Records shown START

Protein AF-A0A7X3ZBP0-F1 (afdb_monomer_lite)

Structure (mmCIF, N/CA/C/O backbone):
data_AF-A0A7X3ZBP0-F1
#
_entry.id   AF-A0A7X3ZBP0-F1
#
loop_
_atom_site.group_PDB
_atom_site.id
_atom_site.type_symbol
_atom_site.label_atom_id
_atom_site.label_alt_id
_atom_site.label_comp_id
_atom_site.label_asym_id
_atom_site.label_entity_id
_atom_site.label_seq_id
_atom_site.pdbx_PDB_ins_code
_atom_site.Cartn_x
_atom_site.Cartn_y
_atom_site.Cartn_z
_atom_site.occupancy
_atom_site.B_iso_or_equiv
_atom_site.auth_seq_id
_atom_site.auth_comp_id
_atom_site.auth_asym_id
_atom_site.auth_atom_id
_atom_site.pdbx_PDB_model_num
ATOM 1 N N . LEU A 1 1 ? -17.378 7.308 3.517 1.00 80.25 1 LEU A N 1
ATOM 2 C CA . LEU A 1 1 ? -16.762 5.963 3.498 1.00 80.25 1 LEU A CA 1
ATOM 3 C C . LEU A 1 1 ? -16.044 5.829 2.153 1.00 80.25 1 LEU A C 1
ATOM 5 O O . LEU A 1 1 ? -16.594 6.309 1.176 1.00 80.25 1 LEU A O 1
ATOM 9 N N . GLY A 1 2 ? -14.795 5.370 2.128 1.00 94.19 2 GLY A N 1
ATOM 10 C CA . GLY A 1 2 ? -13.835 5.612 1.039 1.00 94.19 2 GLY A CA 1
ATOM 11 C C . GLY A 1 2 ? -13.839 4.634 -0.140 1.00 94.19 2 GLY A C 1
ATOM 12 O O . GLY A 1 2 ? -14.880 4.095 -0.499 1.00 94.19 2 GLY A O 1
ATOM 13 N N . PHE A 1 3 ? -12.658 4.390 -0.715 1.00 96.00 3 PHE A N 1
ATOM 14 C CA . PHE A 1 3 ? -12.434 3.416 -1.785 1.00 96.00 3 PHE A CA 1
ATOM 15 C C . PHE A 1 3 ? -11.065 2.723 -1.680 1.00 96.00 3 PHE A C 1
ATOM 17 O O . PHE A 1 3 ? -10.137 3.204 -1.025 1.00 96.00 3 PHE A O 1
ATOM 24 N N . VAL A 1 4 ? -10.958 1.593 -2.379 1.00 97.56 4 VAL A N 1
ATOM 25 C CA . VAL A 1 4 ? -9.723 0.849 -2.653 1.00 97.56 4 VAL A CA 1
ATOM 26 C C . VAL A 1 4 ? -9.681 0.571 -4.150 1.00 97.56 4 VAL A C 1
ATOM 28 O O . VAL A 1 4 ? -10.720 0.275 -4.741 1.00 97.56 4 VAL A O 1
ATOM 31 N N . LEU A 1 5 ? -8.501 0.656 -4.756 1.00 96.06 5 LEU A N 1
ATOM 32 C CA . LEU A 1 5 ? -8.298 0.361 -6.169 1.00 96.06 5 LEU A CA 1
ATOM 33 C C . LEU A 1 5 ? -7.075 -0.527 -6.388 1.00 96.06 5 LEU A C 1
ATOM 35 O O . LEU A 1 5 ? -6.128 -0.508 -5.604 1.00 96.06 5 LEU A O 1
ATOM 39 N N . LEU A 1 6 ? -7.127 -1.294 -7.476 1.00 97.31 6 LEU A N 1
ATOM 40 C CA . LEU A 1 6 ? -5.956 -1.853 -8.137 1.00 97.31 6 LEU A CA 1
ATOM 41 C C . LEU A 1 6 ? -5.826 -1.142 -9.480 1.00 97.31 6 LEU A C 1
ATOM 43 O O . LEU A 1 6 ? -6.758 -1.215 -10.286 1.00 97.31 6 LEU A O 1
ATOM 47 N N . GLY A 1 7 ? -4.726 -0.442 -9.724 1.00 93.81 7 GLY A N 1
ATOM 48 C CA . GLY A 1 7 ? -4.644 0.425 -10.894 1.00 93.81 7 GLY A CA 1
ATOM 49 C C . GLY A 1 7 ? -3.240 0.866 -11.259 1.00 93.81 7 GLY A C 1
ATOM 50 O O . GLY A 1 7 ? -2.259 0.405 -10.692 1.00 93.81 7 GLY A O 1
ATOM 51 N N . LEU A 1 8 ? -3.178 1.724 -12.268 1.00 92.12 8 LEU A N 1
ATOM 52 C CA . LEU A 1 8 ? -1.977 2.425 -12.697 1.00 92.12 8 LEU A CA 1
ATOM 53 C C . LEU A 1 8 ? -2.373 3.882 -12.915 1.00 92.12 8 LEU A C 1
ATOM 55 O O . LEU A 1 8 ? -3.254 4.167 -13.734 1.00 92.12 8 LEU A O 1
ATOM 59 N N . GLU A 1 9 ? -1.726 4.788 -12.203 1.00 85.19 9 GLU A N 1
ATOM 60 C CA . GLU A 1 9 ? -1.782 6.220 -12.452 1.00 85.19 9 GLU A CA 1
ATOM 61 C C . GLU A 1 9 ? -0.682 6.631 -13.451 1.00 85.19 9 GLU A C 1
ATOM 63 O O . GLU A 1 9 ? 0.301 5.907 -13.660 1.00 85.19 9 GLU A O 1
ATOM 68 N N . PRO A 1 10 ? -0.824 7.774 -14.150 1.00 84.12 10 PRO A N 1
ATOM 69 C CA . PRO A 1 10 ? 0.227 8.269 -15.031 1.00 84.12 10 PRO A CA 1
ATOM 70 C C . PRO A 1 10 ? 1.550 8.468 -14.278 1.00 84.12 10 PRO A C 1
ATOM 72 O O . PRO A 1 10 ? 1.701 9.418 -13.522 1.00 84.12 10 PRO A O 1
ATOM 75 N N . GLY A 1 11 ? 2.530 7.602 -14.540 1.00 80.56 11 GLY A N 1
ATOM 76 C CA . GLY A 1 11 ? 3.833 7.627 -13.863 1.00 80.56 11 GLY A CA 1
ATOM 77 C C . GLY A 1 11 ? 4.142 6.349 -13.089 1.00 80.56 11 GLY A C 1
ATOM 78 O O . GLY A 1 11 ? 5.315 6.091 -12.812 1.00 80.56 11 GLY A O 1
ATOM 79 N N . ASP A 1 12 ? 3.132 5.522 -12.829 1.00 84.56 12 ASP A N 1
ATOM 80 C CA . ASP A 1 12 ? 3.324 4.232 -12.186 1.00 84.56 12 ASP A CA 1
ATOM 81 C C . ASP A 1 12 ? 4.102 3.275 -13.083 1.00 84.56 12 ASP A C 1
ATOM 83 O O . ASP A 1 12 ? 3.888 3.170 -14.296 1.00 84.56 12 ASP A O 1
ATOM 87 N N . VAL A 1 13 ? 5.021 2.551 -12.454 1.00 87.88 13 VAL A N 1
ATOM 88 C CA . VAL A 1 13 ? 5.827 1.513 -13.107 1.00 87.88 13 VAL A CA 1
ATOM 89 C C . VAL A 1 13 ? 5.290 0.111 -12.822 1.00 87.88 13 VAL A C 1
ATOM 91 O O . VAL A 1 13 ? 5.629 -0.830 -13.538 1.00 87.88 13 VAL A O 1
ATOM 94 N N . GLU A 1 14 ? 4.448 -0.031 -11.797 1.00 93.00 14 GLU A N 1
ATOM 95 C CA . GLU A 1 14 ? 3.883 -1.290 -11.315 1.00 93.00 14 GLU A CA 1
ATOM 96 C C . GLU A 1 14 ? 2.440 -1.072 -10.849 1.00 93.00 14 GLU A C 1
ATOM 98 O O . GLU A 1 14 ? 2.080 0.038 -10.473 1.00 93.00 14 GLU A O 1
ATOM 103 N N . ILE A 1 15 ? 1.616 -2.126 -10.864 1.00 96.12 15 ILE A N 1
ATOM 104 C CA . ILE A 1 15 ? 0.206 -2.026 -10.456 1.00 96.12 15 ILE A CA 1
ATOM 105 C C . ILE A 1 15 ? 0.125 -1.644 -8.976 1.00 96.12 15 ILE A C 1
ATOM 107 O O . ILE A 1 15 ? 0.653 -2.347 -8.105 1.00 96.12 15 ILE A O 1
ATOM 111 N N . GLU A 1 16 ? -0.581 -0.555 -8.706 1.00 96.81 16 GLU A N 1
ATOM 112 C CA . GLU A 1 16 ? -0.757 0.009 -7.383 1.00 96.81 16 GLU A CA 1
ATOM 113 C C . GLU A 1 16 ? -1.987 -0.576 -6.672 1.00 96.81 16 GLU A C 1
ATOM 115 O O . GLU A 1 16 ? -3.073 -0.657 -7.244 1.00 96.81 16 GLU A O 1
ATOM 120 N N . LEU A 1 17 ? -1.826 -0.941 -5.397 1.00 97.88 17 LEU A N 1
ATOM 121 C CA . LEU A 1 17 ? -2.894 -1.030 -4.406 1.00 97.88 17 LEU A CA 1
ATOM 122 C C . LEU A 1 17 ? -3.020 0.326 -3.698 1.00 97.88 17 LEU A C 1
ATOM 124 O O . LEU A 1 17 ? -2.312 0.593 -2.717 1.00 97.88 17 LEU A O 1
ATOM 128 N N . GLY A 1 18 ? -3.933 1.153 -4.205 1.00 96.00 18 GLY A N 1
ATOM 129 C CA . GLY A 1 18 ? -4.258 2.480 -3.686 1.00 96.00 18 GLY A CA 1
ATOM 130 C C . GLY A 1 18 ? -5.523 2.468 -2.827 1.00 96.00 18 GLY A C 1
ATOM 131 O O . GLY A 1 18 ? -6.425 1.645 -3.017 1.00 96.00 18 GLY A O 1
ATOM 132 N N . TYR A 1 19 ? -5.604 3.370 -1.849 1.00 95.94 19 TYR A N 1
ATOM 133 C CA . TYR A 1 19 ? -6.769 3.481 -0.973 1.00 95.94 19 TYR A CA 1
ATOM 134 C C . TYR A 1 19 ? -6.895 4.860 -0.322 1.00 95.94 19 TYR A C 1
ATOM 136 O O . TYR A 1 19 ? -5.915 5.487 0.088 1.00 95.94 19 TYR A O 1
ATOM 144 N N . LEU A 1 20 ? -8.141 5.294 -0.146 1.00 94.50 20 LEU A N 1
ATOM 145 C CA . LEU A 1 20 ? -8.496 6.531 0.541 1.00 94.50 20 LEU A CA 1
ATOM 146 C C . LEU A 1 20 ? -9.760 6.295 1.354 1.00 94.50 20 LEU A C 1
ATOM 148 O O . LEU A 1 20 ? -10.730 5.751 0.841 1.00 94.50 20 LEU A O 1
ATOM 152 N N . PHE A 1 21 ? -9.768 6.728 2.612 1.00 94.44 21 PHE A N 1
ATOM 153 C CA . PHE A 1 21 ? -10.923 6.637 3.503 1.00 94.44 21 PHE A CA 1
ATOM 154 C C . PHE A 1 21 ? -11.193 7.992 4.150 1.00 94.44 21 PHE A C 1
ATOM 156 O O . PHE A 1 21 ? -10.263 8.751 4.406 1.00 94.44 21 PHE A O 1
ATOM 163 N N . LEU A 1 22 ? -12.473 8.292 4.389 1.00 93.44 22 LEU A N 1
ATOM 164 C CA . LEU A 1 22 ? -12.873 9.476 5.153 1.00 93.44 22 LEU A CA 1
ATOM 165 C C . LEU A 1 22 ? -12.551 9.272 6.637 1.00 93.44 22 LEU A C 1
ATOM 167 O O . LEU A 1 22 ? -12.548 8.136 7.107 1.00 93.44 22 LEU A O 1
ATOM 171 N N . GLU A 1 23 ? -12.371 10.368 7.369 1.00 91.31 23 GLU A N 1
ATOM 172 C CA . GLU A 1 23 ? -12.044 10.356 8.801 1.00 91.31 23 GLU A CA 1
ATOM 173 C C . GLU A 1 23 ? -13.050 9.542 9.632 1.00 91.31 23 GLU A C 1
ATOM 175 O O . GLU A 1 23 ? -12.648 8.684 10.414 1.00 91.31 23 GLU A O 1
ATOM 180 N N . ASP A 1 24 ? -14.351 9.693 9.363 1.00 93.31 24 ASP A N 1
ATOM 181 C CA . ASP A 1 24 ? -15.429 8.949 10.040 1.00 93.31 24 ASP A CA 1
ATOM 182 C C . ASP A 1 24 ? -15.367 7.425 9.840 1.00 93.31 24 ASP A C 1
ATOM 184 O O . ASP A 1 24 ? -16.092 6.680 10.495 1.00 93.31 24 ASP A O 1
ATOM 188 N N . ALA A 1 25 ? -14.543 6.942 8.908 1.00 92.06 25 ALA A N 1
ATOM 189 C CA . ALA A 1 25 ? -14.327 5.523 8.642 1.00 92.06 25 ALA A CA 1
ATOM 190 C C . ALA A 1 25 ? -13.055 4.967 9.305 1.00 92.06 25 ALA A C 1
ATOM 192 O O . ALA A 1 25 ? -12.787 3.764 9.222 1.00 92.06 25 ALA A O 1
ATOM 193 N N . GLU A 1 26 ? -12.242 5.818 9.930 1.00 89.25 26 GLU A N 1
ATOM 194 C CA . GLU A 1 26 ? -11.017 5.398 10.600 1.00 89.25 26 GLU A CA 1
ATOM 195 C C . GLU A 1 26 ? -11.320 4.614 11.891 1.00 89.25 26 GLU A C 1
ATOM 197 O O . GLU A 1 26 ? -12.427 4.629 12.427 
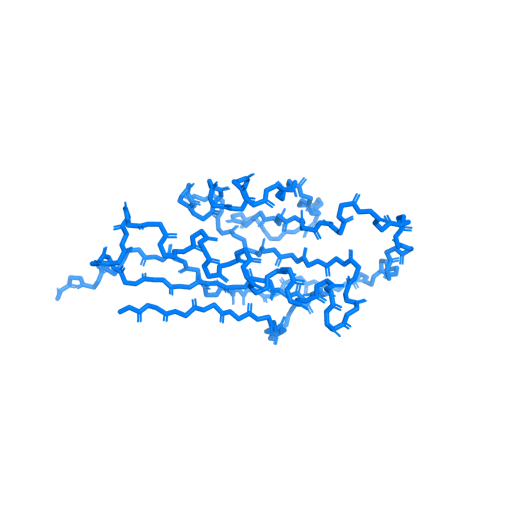1.00 89.25 26 GLU A O 1
ATOM 202 N N . GLY A 1 27 ? -10.335 3.846 12.372 1.00 90.25 27 GLY A N 1
ATOM 203 C CA . GLY A 1 27 ? -10.434 3.080 13.625 1.00 90.25 27 GLY A CA 1
ATOM 204 C C . GLY A 1 27 ? -11.368 1.860 13.606 1.00 90.25 27 GLY A C 1
ATOM 205 O O . GLY A 1 27 ? -11.329 1.065 14.538
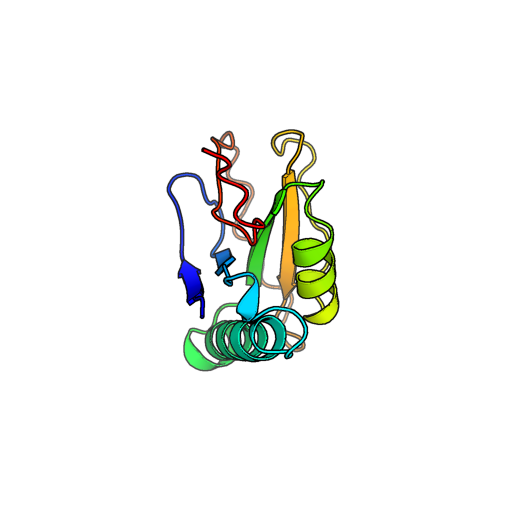 1.00 90.25 27 GLY A O 1
ATOM 206 N N . GLN A 1 28 ? -12.151 1.668 12.543 1.00 94.88 28 GLN A N 1
ATOM 207 C CA . GLN A 1 28 ? -13.167 0.608 12.438 1.00 94.88 28 GLN A CA 1
ATOM 208 C C . GLN A 1 28 ? -12.710 -0.630 11.655 1.00 94.88 28 GLN A C 1
ATOM 210 O O . GLN A 1 28 ? -13.441 -1.606 11.551 1.00 94.88 28 GLN A O 1
ATOM 215 N N . GLY A 1 29 ? -11.502 -0.607 11.087 1.00 94.94 29 GLY A N 1
ATOM 216 C CA . GLY A 1 29 ? -10.937 -1.747 10.355 1.00 94.94 29 GLY A CA 1
ATOM 217 C C . GLY A 1 29 ? -11.255 -1.792 8.857 1.00 94.94 29 GLY A C 1
ATOM 218 O O . GLY A 1 29 ? -10.572 -2.527 8.145 1.00 94.94 29 GLY A O 1
ATOM 219 N N . PHE A 1 30 ? -12.161 -0.946 8.349 1.00 96.44 30 PHE A N 1
ATOM 220 C CA . PHE A 1 30 ? -12.578 -0.941 6.936 1.00 96.44 30 PHE A CA 1
ATOM 221 C C . PHE A 1 30 ? -11.416 -0.892 5.941 1.00 96.44 30 PHE A C 1
ATOM 223 O O . PHE A 1 30 ? -11.393 -1.655 4.981 1.00 96.44 30 PHE A O 1
ATOM 230 N N . ALA A 1 31 ? -10.417 -0.038 6.185 1.00 96.31 31 ALA A N 1
ATOM 231 C CA . ALA A 1 31 ? -9.263 0.068 5.297 1.00 96.31 31 ALA A CA 1
ATOM 232 C C . ALA A 1 31 ? -8.421 -1.215 5.260 1.00 96.31 31 ALA A C 1
ATOM 234 O O . ALA A 1 31 ? -7.914 -1.583 4.207 1.00 96.31 31 ALA A O 1
ATOM 235 N N . THR A 1 32 ? -8.297 -1.916 6.393 1.00 97.06 32 THR A N 1
ATOM 236 C CA . THR A 1 32 ? -7.559 -3.188 6.447 1.00 97.06 32 THR A CA 1
ATOM 237 C C . THR A 1 32 ? -8.316 -4.275 5.701 1.00 97.06 32 THR A C 1
ATOM 239 O O . THR A 1 32 ? -7.724 -4.966 4.879 1.00 97.06 32 THR A O 1
ATOM 242 N N . GLU A 1 33 ? -9.617 -4.398 5.956 1.00 98.12 33 GLU A N 1
ATOM 243 C CA . GLU A 1 33 ? -10.463 -5.412 5.329 1.00 98.12 33 GLU A CA 1
ATOM 244 C C . GLU A 1 33 ? -10.553 -5.217 3.810 1.00 98.12 33 GLU A C 1
ATOM 246 O O . GLU A 1 33 ? -10.258 -6.137 3.048 1.00 98.12 33 GLU A O 1
ATOM 251 
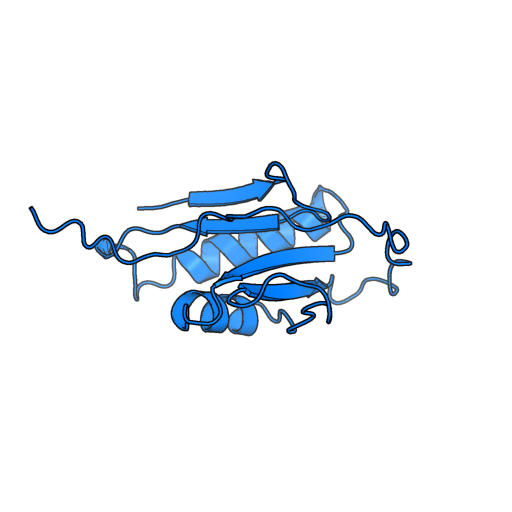N N . ALA A 1 34 ? -10.872 -4.002 3.358 1.00 98.19 34 ALA A N 1
ATOM 252 C CA . ALA A 1 34 ? -11.034 -3.709 1.939 1.00 98.19 34 ALA A CA 1
ATOM 253 C C . ALA A 1 34 ? -9.714 -3.833 1.159 1.00 98.19 34 ALA A C 1
ATOM 255 O O . ALA A 1 34 ? -9.698 -4.396 0.064 1.00 98.19 34 ALA A O 1
ATOM 256 N N . ALA A 1 35 ? -8.595 -3.350 1.716 1.00 98.06 35 ALA A N 1
ATOM 257 C CA . ALA A 1 35 ? -7.294 -3.457 1.058 1.00 98.06 35 ALA A CA 1
ATOM 258 C C . ALA A 1 35 ? -6.786 -4.906 1.004 1.00 98.06 35 ALA A C 1
ATOM 260 O O . ALA A 1 35 ? -6.227 -5.309 -0.015 1.00 98.06 35 ALA A O 1
ATOM 261 N N . ALA A 1 36 ? -7.022 -5.708 2.051 1.00 98.06 36 ALA A N 1
ATOM 262 C CA . ALA A 1 36 ? -6.709 -7.136 2.030 1.00 98.06 36 ALA A CA 1
ATOM 263 C C . ALA A 1 36 ? -7.527 -7.871 0.959 1.00 98.06 36 ALA A C 1
ATOM 265 O O . ALA A 1 36 ? -6.953 -8.596 0.149 1.00 98.06 36 ALA A O 1
ATOM 266 N N . ALA A 1 37 ? -8.839 -7.622 0.895 1.00 98.31 37 ALA A N 1
ATOM 267 C CA . ALA A 1 37 ? -9.712 -8.229 -0.104 1.00 98.31 37 ALA A CA 1
ATOM 268 C C . ALA A 1 37 ? -9.288 -7.873 -1.539 1.00 98.31 37 ALA A C 1
ATOM 270 O O . ALA A 1 37 ? -9.207 -8.756 -2.392 1.00 98.31 37 ALA A O 1
ATOM 271 N N . ALA A 1 38 ? -8.962 -6.602 -1.804 1.00 98.31 38 ALA A N 1
ATOM 272 C CA . ALA A 1 38 ? -8.482 -6.167 -3.114 1.00 98.31 38 ALA A CA 1
ATOM 273 C C . ALA A 1 38 ? -7.139 -6.820 -3.478 1.00 98.31 38 ALA A C 1
ATOM 275 O O . ALA A 1 38 ? -7.011 -7.387 -4.563 1.00 98.31 38 ALA A O 1
ATOM 276 N N . ARG A 1 39 ? -6.159 -6.808 -2.564 1.00 97.81 39 ARG A N 1
ATOM 277 C CA . ARG A 1 39 ? -4.853 -7.466 -2.745 1.00 97.81 39 ARG A CA 1
ATOM 278 C C . ARG A 1 39 ? -5.015 -8.949 -3.083 1.00 97.81 39 ARG A C 1
ATOM 280 O O . ARG A 1 39 ? -4.453 -9.427 -4.068 1.00 97.81 39 ARG A O 1
ATOM 287 N N . ASP A 
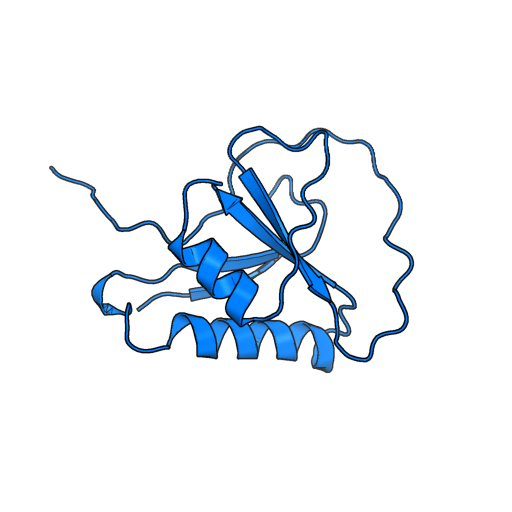1 40 ? -5.800 -9.667 -2.283 1.00 97.00 40 ASP A N 1
ATOM 288 C CA . ASP A 1 40 ? -6.003 -11.108 -2.438 1.00 97.00 40 ASP A CA 1
ATOM 289 C C . ASP A 1 40 ? -6.733 -11.425 -3.741 1.00 97.00 40 ASP A C 1
ATOM 291 O O . ASP A 1 40 ? -6.376 -12.375 -4.438 1.00 97.00 40 ASP A O 1
ATOM 295 N N . TRP A 1 41 ? -7.704 -10.598 -4.128 1.00 97.62 41 TRP A N 1
ATOM 296 C CA . TRP A 1 41 ? -8.349 -10.710 -5.429 1.00 97.62 41 TRP A CA 1
ATOM 297 C C . TRP A 1 41 ? -7.362 -10.482 -6.585 1.00 97.62 41 TRP A C 1
ATOM 299 O O . TRP A 1 41 ? -7.359 -11.261 -7.542 1.00 97.62 41 TRP A O 1
ATOM 309 N N . GLY A 1 42 ? -6.465 -9.497 -6.476 1.00 96.50 42 GLY A N 1
ATOM 310 C CA . GLY A 1 42 ? -5.388 -9.271 -7.444 1.00 96.50 42 GLY A CA 1
ATOM 311 C C . GLY A 1 42 ? -4.484 -10.498 -7.620 1.00 96.50 42 GLY A C 1
ATOM 312 O O . GLY A 1 42 ? -4.196 -10.910 -8.744 1.00 96.50 42 GLY A O 1
ATOM 313 N N . PHE A 1 43 ? -4.093 -11.150 -6.526 1.00 96.00 43 PHE A N 1
ATOM 314 C CA . PHE A 1 43 ? -3.230 -12.337 -6.580 1.00 96.00 43 PHE A CA 1
ATOM 315 C C . PHE A 1 43 ? -3.939 -13.623 -7.019 1.00 96.00 43 PHE A C 1
ATOM 317 O O . PHE A 1 43 ? -3.331 -14.470 -7.685 1.00 96.00 43 PHE A O 1
ATOM 324 N N . ASN A 1 44 ? -5.199 -13.801 -6.621 1.00 95.69 44 ASN A N 1
ATOM 325 C CA . ASN A 1 44 ? -5.931 -15.054 -6.820 1.00 95.69 44 ASN A CA 1
ATOM 326 C C . ASN A 1 44 ? -6.779 -15.056 -8.093 1.00 95.69 44 ASN A C 1
ATOM 328 O O . ASN A 1 44 ? -6.965 -16.114 -8.685 1.00 95.69 44 ASN A O 1
ATOM 332 N N . THR A 1 45 ? -7.272 -13.893 -8.521 1.00 96.31 45 THR A N 1
ATOM 333 C CA . THR A 1 45 ? -8.184 -13.774 -9.670 1.00 96.31 45 THR A CA 1
ATOM 334 C C . THR A 1 45 ? -7.500 -13.149 -10.875 1.00 96.31 45 THR A C 1
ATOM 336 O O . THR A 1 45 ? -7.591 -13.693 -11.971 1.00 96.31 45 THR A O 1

Records shown END

In the records above, find the line with "ATOM 311 C C"; write out exactly that line and each one after it, stopping after the line with "ATOM 317 O O".

_Solution to this task_
ATOM 311 C C . GLY A 1 42 ? -4.484 -10.498 -7.620 1.00 96.50 42 GLY A C 1
ATOM 312 O O . GLY A 1 42 ? -4.196 -10.910 -8.744 1.00 96.50 42 GLY A O 1
ATOM 313 N N . PHE A 1 43 ? -4.093 -11.150 -6.526 1.00 96.00 43 PHE A N 1
ATOM 314 C CA . PHE A 1 43 ? -3.230 -12.337 -6.580 1.00 96.00 43 PHE A CA 1
ATOM 315 C C . PHE A 1 43 ? -3.939 -13.623 -7.019 1.00 96.00 43 PHE A C 1
ATOM 317 O O . PHE A 1 43 ? -3.331 -14.470 -7.685 1.00 96.00 43 PHE A O 1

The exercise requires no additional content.